水坝变成奇迹,神庙可以“逃亡”
作者: 梓菲2022年7月21日,一个令人十分沮丧的消息传来:世界自然保护联盟(IUCN)更新的濒危物种红色名录显示,长江地区的特有鱼类白鲟已绝迹,而长江鲟也被宣布为“野外灭绝”。 对于宣布白鲟灭绝,人们可能还会有一些心理准备,因为白鲟早在2020年就已经被定义为“功能性灭绝”,官方宣布其灭绝只是时间问题。而长江鲟的“灭绝”,则是让人大跌眼镜!不像白鲟近20年都没有被发现,这几年来,长江鲟时不时地出现在人们的视野里,渔民和垂钓者经常会误抓到它们,可为什么这么快就“灭绝”了呢?其实,长江鲟的“灭绝”并不是真正的灭绝,而是一种“野外灭绝”。“野外灭绝”是物种生存状况的一种表征。当某一种生物仅存在于人工圈养的环境中,或经过人工野化训练后返回其栖息地时,该物种被定义为“野外灭绝”。白鲟这种诞生于白垩纪、活过了1.5亿年的生物彻底消失让人们十分伤感,当人们重新关注鲟鱼保护的时候,猛然发现根据世界自然保护联盟的评估,世界现存的26种鲟鱼正全部面临灭绝风险。而导致鲟鱼灭绝的主要威胁除了非法捕捞这种主动式的破坏方式,还有沙石开采破坏了它们的产卵场,水坝则阻断了它们的迁移路线。
水坝一直是河流物种灭绝的“背锅侠”。

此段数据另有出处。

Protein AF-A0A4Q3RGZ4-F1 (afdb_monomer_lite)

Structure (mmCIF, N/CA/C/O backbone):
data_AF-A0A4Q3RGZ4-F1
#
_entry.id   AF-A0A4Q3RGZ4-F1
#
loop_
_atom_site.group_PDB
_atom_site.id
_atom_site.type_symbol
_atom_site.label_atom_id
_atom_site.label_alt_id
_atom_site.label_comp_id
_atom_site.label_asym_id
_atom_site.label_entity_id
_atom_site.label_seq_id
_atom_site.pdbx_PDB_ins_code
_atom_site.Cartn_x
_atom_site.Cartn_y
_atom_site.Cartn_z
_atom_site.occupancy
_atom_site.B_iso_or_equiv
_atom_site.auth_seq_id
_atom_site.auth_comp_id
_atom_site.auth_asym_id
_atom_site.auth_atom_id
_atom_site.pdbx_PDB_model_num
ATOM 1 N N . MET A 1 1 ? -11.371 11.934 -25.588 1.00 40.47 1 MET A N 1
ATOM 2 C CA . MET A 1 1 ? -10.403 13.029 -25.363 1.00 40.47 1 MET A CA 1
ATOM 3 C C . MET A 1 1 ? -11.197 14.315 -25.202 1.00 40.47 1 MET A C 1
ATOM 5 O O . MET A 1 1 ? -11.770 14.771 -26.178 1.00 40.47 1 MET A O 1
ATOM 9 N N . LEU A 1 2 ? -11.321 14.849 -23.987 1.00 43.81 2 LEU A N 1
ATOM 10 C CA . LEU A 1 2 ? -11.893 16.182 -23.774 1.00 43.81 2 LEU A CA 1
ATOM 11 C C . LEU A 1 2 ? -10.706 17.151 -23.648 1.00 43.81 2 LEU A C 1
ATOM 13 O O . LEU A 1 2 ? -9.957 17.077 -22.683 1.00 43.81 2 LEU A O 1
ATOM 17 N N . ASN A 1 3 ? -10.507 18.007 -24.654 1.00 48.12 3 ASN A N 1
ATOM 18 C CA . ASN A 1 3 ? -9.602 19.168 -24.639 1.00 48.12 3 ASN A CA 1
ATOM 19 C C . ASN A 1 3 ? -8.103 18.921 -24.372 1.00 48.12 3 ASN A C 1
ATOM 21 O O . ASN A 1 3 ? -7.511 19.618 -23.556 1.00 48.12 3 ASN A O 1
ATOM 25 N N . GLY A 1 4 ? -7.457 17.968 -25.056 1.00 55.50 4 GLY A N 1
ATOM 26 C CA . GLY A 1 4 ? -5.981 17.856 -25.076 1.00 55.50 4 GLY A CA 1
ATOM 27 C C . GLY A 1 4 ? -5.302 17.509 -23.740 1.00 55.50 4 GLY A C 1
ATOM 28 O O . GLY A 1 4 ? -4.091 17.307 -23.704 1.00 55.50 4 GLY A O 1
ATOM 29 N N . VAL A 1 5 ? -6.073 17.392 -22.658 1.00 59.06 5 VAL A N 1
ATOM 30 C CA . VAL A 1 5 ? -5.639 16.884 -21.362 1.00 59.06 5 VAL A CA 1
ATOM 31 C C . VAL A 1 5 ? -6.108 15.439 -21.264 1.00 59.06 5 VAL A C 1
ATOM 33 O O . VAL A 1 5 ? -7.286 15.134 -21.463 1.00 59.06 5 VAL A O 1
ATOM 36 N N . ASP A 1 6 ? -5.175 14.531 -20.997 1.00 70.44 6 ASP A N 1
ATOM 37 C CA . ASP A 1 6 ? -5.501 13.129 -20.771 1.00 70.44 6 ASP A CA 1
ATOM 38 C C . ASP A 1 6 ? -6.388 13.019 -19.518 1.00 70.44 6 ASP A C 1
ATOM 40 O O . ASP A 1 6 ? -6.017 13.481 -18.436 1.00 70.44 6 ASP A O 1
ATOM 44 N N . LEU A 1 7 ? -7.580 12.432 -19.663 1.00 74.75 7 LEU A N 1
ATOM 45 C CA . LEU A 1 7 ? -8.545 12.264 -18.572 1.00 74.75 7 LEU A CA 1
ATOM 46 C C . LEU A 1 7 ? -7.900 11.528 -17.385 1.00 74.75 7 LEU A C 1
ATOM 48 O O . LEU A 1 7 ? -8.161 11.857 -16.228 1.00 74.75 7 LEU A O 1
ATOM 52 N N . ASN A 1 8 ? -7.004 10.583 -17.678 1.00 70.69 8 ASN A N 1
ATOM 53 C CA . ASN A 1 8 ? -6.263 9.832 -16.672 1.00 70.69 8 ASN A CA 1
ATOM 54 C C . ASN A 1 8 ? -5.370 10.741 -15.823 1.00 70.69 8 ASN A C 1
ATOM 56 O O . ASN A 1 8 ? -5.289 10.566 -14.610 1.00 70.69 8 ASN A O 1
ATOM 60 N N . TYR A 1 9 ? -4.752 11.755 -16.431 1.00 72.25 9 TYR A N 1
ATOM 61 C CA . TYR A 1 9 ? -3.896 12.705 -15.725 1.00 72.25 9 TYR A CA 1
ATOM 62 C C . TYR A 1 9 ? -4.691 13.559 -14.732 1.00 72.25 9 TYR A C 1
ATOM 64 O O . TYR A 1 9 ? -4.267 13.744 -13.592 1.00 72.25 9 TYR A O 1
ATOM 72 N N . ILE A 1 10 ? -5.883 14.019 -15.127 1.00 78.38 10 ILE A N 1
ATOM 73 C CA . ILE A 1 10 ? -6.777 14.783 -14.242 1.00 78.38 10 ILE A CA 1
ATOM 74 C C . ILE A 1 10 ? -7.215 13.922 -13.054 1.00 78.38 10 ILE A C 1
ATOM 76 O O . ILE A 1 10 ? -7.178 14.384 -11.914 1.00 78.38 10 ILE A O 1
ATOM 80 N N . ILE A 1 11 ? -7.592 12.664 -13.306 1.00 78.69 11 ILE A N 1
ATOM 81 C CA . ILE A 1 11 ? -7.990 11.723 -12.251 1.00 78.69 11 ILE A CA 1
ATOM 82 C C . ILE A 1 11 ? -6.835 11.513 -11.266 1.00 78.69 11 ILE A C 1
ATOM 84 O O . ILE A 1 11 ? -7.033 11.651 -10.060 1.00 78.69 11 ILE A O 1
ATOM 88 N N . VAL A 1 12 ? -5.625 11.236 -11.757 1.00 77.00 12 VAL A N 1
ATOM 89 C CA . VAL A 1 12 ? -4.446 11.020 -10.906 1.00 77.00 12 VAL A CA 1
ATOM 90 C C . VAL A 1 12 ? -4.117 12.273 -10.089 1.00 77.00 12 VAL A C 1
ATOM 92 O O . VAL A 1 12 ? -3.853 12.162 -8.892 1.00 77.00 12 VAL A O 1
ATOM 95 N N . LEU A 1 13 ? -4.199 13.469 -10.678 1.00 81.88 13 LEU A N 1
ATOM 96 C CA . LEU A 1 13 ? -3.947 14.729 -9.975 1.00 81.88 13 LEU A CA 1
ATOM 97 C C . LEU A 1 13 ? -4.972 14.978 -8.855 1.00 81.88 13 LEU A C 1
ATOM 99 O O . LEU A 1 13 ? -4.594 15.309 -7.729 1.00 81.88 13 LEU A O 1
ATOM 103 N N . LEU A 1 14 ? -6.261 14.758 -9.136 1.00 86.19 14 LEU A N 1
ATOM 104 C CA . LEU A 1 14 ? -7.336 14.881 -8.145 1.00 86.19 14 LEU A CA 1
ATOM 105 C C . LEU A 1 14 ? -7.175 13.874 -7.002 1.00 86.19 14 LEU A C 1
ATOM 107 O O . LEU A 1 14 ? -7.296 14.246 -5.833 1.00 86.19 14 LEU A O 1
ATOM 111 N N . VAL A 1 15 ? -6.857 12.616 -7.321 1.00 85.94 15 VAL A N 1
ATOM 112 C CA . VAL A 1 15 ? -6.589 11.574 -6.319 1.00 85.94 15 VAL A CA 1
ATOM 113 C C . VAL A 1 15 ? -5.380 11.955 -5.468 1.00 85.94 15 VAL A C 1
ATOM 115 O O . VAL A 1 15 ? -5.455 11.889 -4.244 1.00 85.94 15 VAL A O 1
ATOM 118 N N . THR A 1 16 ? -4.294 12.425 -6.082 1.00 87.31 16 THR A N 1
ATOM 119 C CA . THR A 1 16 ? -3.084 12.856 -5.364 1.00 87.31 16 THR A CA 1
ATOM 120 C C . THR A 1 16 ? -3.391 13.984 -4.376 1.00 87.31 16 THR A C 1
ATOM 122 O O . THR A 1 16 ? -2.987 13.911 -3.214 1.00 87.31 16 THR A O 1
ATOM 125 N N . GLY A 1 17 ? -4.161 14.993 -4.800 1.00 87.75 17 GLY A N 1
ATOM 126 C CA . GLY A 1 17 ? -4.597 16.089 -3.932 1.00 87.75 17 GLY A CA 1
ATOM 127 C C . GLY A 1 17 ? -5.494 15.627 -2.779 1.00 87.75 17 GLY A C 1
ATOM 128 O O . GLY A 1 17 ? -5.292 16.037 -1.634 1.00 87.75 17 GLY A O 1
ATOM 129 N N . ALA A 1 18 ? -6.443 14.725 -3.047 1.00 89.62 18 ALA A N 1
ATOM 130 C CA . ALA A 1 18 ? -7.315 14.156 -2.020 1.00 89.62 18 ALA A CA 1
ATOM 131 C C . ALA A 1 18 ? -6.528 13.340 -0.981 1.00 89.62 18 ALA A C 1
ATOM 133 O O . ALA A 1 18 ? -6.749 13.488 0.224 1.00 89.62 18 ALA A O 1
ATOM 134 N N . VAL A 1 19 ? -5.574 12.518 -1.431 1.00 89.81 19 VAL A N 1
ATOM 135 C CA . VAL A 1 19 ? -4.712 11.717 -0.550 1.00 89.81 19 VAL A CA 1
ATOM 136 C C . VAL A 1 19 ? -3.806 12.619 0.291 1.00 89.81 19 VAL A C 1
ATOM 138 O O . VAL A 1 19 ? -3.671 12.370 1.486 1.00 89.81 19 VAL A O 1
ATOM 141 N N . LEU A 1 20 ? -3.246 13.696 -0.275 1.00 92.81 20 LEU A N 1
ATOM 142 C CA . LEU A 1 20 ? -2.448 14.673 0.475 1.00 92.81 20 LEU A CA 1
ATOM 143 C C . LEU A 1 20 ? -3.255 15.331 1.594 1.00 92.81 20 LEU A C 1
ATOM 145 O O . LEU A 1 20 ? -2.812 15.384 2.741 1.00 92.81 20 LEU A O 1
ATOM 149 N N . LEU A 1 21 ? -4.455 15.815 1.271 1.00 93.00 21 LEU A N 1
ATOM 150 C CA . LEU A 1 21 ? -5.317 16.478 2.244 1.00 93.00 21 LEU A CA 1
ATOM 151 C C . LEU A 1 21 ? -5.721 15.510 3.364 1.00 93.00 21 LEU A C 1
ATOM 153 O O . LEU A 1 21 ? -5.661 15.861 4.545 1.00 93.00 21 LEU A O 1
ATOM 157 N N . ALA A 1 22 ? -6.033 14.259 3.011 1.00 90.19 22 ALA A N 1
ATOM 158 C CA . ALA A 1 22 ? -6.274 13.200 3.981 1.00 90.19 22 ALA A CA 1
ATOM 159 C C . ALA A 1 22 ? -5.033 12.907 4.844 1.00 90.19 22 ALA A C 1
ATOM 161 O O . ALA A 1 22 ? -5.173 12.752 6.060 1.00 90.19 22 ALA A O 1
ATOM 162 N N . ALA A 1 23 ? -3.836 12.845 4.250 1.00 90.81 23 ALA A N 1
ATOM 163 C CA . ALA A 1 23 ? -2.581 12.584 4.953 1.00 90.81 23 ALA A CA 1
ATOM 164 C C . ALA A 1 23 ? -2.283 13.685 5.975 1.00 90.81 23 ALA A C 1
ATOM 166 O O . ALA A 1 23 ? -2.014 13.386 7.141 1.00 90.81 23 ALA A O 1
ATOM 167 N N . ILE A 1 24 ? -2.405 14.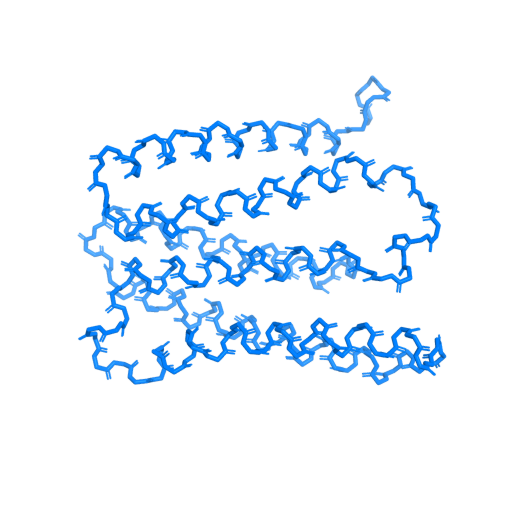955 5.578 1.00 93.56 24 ILE A N 1
ATOM 168 C CA . ILE A 1 24 ? -2.210 16.113 6.459 1.00 93.56 24 ILE A CA 1
ATOM 169 C C . ILE A 1 24 ? -3.221 16.079 7.607 1.00 93.56 24 ILE A C 1
ATOM 171 O O . ILE A 1 24 ? -2.822 16.119 8.773 1.00 93.56 24 ILE A O 1
ATOM 175 N N . TYR A 1 25 ? -4.514 15.927 7.300 1.00 92.62 25 TYR A N 1
ATOM 176 C CA . TYR A 1 25 ? -5.572 15.885 8.311 1.00 92.62 25 TYR A CA 1
ATOM 177 C C . TYR A 1 25 ? -5.324 14.791 9.360 1.00 92.62 25 TYR A C 1
ATOM 179 O O . TYR A 1 25 ? -5.341 15.058 10.563 1.00 92.62 25 TYR A O 1
ATOM 187 N N . HIS A 1 26 ? -5.020 13.565 8.923 1.00 89.88 26 HIS A N 1
ATOM 188 C CA . HIS A 1 26 ? -4.786 12.448 9.841 1.00 89.88 26 HIS A CA 1
ATOM 189 C C . HIS A 1 26 ? -3.447 12.551 10.580 1.00 89.88 26 HIS A C 1
ATOM 191 O O . HIS A 1 26 ? -3.336 12.039 11.692 1.00 89.88 26 HIS A O 1
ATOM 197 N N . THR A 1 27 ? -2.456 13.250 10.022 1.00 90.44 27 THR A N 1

诚然,水坝的建设从一定程度上对生态环境造成了影响,这是全世界都面临的问题,但从另一方面来看,水坝作为一项建筑,一直是人类文明发展的重要助力。而如今,动辄百米高的大坝已经不单单是作为储水、发电等功能性作用的工具了,很多水坝作为新的现代奇迹,依靠着其宏伟的身姿和背后各种各样的故事,已经成为了很多旅行者想要探索的风景。
去纳赛尔湖感受阿斯旺大坝
“如果说金字塔和神庙是古埃及的奇迹,那阿斯旺大坝就是现代埃及的骄傲。”每一个辉煌的古代文明都有属于自己的母亲河,如底格里斯河与幼发拉底河孕育了古巴比伦文明,长江和黄河孕育了华夏文明,恒河孕育了古印度文明,而尼罗河则孕育了辉煌的古埃及文明。正如历史学家希罗多德所说:“埃及是尼罗河的赠礼。”
作为世界上最长的河流,尼罗河穿越了埃及的全境,为沙漠提供了珍贵的水源,几乎为埃及提供了所有的淡水,哺育了埃及所有的人口。而另一方面,世界上所有的母亲河都有“比较暴躁”的时候,从古至今,洪水成了对文明的最主要威胁之一,所有古文明的传说中几乎都有关于洪水的篇章。从埃及王朝时期开始,历代法老都对尼罗河的安全极其重视,毕竟尼罗河关系到整个王朝的生死存亡,在很多古埃及的壁画中都可以看到与尼罗河相关的内容。现代埃及之父穆罕默德·阿里在开拓疆土的同时,也意识到了水利与农业的重要性。随着一系列的运河、排水沟和堤坝的修建,埃及农民首次可以在洪峰过后灌溉农田,一年可以收获两三季。由于灌溉水源充足,埃及耕地面积有了大幅度的提升。19世纪后半叶,埃及逐渐沦为殖民地,成为英国的棉花种植地。为了使埃及能够种植更多的棉花,英国进行了一系列的水利工程改造,其中就包括第一座阿斯旺水坝,如今被称为“低坝”。第一座阿斯旺大坝由于设计漏洞和年久失修,在上世纪40年代的洪水中几乎漫堤。于是,埃及以举国之力,在苏联的帮助下修建了如今的阿斯旺大坝。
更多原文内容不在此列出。